* _What you have to do_
The required output is the line with "ATOM 123 C C" and each line that follows it to the end of the entries below, copied exactly and with nothing added.
Start of Block
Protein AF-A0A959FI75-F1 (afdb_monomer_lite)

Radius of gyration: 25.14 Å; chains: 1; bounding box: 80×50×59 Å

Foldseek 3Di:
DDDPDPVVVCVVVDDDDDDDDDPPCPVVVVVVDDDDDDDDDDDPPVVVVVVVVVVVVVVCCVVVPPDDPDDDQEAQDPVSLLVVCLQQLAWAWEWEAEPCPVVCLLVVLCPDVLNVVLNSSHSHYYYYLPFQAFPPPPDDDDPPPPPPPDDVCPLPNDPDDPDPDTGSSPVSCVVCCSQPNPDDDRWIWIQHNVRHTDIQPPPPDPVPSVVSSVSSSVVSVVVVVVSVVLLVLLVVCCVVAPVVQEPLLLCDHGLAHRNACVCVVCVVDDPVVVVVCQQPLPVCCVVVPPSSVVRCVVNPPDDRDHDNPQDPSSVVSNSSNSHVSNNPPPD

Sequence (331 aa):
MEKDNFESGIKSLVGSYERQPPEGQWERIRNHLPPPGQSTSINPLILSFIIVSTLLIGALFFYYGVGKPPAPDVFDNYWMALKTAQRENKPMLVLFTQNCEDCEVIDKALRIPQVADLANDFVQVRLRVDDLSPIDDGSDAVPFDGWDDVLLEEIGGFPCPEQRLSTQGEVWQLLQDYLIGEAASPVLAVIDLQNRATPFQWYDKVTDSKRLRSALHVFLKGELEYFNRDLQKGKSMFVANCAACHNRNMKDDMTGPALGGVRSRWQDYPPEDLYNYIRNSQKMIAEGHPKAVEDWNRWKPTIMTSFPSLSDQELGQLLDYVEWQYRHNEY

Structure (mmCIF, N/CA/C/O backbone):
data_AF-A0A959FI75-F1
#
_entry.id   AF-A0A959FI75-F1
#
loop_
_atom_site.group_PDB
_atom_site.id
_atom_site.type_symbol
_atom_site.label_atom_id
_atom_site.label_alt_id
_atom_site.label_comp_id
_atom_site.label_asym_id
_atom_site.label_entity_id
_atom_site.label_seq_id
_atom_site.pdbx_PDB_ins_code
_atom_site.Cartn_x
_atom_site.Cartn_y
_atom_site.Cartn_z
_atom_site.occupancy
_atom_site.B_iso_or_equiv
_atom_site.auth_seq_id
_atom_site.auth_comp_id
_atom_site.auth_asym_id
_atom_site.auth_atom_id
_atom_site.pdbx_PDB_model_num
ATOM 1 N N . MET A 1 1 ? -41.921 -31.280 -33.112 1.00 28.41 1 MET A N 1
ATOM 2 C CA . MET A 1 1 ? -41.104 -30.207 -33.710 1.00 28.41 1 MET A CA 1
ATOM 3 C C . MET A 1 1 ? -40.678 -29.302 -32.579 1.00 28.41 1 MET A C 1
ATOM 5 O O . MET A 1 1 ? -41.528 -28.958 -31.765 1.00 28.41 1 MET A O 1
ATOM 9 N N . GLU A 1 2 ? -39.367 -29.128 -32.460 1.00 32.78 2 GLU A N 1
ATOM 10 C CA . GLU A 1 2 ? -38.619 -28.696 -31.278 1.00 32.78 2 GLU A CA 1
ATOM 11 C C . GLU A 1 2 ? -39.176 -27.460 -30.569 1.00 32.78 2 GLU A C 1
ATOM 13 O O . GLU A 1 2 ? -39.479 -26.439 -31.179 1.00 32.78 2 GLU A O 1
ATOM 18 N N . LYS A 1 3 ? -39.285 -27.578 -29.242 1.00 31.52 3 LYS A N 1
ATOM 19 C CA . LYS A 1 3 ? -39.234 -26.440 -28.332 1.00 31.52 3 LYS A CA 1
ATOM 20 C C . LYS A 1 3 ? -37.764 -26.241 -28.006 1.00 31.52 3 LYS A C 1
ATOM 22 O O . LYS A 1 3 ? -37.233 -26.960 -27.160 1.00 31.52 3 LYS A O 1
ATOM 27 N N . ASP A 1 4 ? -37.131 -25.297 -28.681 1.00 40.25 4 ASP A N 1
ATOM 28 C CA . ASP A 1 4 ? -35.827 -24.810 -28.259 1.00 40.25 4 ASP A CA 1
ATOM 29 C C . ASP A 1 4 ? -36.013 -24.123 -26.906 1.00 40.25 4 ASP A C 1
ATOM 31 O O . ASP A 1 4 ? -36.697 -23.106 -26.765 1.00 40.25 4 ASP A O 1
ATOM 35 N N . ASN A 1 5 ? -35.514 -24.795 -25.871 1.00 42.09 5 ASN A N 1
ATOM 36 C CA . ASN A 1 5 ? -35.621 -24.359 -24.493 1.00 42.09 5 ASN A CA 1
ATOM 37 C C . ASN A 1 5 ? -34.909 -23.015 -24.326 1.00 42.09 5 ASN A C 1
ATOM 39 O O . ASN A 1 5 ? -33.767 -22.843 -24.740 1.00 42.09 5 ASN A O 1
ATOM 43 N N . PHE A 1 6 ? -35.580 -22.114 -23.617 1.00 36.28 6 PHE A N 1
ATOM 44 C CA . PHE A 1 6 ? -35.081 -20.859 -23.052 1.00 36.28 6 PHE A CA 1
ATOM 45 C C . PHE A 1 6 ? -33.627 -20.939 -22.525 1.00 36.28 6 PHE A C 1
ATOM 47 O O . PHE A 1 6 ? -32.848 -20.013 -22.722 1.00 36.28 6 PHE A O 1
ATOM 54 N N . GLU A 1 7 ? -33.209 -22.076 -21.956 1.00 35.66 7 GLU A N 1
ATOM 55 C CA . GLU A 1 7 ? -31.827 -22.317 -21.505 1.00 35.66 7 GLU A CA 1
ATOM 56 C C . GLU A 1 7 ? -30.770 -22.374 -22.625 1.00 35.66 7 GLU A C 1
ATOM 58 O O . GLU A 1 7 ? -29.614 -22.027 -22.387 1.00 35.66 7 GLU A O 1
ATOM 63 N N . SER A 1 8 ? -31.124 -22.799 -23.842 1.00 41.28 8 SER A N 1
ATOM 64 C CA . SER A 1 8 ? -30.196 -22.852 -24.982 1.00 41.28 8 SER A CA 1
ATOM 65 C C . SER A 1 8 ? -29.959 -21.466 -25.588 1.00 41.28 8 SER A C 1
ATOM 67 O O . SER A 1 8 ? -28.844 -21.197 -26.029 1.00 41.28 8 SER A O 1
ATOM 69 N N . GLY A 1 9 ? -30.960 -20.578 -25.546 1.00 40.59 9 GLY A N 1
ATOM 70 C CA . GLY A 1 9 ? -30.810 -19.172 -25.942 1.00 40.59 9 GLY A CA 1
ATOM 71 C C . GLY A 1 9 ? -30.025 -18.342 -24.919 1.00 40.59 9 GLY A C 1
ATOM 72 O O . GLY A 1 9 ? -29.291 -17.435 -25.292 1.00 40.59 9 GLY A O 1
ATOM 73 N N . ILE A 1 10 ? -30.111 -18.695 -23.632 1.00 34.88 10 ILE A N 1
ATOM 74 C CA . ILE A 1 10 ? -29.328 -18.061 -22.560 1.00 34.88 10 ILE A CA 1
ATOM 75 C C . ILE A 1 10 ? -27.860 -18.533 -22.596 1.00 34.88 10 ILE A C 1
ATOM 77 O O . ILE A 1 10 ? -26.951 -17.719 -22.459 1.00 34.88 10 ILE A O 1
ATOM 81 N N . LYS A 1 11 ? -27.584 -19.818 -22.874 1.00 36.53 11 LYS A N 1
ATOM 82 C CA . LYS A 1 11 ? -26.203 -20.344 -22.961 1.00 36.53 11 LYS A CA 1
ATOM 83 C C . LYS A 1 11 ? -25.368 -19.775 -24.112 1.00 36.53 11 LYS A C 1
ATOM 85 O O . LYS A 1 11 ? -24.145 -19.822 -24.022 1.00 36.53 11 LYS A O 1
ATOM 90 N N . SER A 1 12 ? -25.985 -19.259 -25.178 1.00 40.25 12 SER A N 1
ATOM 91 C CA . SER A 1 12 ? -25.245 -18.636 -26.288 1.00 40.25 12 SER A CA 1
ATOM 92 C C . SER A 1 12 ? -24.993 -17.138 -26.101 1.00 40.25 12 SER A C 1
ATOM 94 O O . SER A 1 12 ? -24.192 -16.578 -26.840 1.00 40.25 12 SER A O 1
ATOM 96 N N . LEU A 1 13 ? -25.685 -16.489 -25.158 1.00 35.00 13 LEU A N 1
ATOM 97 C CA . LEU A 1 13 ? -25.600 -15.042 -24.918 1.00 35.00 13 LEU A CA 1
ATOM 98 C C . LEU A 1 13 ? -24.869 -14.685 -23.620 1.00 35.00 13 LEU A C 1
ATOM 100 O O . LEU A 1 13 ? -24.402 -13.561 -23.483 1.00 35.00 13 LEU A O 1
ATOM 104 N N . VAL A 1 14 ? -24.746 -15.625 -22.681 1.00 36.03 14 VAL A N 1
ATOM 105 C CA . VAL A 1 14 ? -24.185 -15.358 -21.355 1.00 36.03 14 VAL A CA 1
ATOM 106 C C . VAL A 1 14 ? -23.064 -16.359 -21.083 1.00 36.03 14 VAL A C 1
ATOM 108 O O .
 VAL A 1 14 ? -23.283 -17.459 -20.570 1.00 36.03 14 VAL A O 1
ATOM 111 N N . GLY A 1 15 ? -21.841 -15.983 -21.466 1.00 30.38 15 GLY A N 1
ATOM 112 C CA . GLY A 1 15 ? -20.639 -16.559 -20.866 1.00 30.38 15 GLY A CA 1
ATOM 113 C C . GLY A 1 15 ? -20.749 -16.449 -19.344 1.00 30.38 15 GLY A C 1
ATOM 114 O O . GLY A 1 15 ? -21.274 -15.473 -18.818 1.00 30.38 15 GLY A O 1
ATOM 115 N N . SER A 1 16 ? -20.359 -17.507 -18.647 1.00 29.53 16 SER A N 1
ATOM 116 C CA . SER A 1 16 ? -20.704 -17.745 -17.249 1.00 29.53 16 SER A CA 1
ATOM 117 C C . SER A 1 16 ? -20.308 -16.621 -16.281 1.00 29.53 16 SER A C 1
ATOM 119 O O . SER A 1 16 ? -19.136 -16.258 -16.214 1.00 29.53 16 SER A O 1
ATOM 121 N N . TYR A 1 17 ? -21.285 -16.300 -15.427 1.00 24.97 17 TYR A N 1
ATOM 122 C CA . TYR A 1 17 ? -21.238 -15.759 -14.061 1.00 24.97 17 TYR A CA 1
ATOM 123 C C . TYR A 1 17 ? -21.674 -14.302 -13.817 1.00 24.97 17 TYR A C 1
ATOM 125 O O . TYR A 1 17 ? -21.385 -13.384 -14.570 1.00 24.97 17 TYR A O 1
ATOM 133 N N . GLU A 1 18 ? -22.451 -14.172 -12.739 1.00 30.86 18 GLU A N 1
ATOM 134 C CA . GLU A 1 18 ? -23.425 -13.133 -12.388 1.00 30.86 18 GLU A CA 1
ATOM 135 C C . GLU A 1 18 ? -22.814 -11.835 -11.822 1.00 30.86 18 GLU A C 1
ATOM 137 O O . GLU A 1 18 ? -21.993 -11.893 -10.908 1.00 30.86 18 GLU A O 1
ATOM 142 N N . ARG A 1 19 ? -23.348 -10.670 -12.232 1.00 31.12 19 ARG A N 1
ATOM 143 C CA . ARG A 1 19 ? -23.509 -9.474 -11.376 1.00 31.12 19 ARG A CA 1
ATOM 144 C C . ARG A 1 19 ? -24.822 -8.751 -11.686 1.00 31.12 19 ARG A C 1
End of Block
* _Answer for this exercise_
ATOM 123 C C . TYR A 1 17 ? -21.674 -14.302 -13.817 1.00 24.97 17 TYR A C 1
ATOM 125 O O . TYR A 1 17 ? -21.385 -13.384 -14.570 1.00 24.97 17 TYR A O 1
ATOM 133 N N . GLU A 1 18 ? -22.451 -14.172 -12.739 1.00 30.86 18 GLU A N 1
ATOM 134 C CA . GLU A 1 18 ? -23.425 -13.133 -12.388 1.00 30.86 18 GLU A CA 1
ATOM 135 C C . GLU A 1 18 ? -22.814 -11.835 -11.822 1.00 30.86 18 GLU A C 1
ATOM 137 O O . GLU A 1 18 ? -21.993 -11.893 -10.908 1.00 30.86 18 GLU A O 1
ATOM 142 N N . ARG A 1 19 ? -23.348 -10.670 -12.232 1.00 31.12 19 ARG A N 1
ATOM 143 C CA . ARG A 1 19 ? -23.509 -9.474 -11.376 1.00 31.12 19 ARG A CA 1
ATOM 144 C C . ARG A 1 19 ? -24.822 -8.751 -11.686 1.00 31.12 19 ARG A C 1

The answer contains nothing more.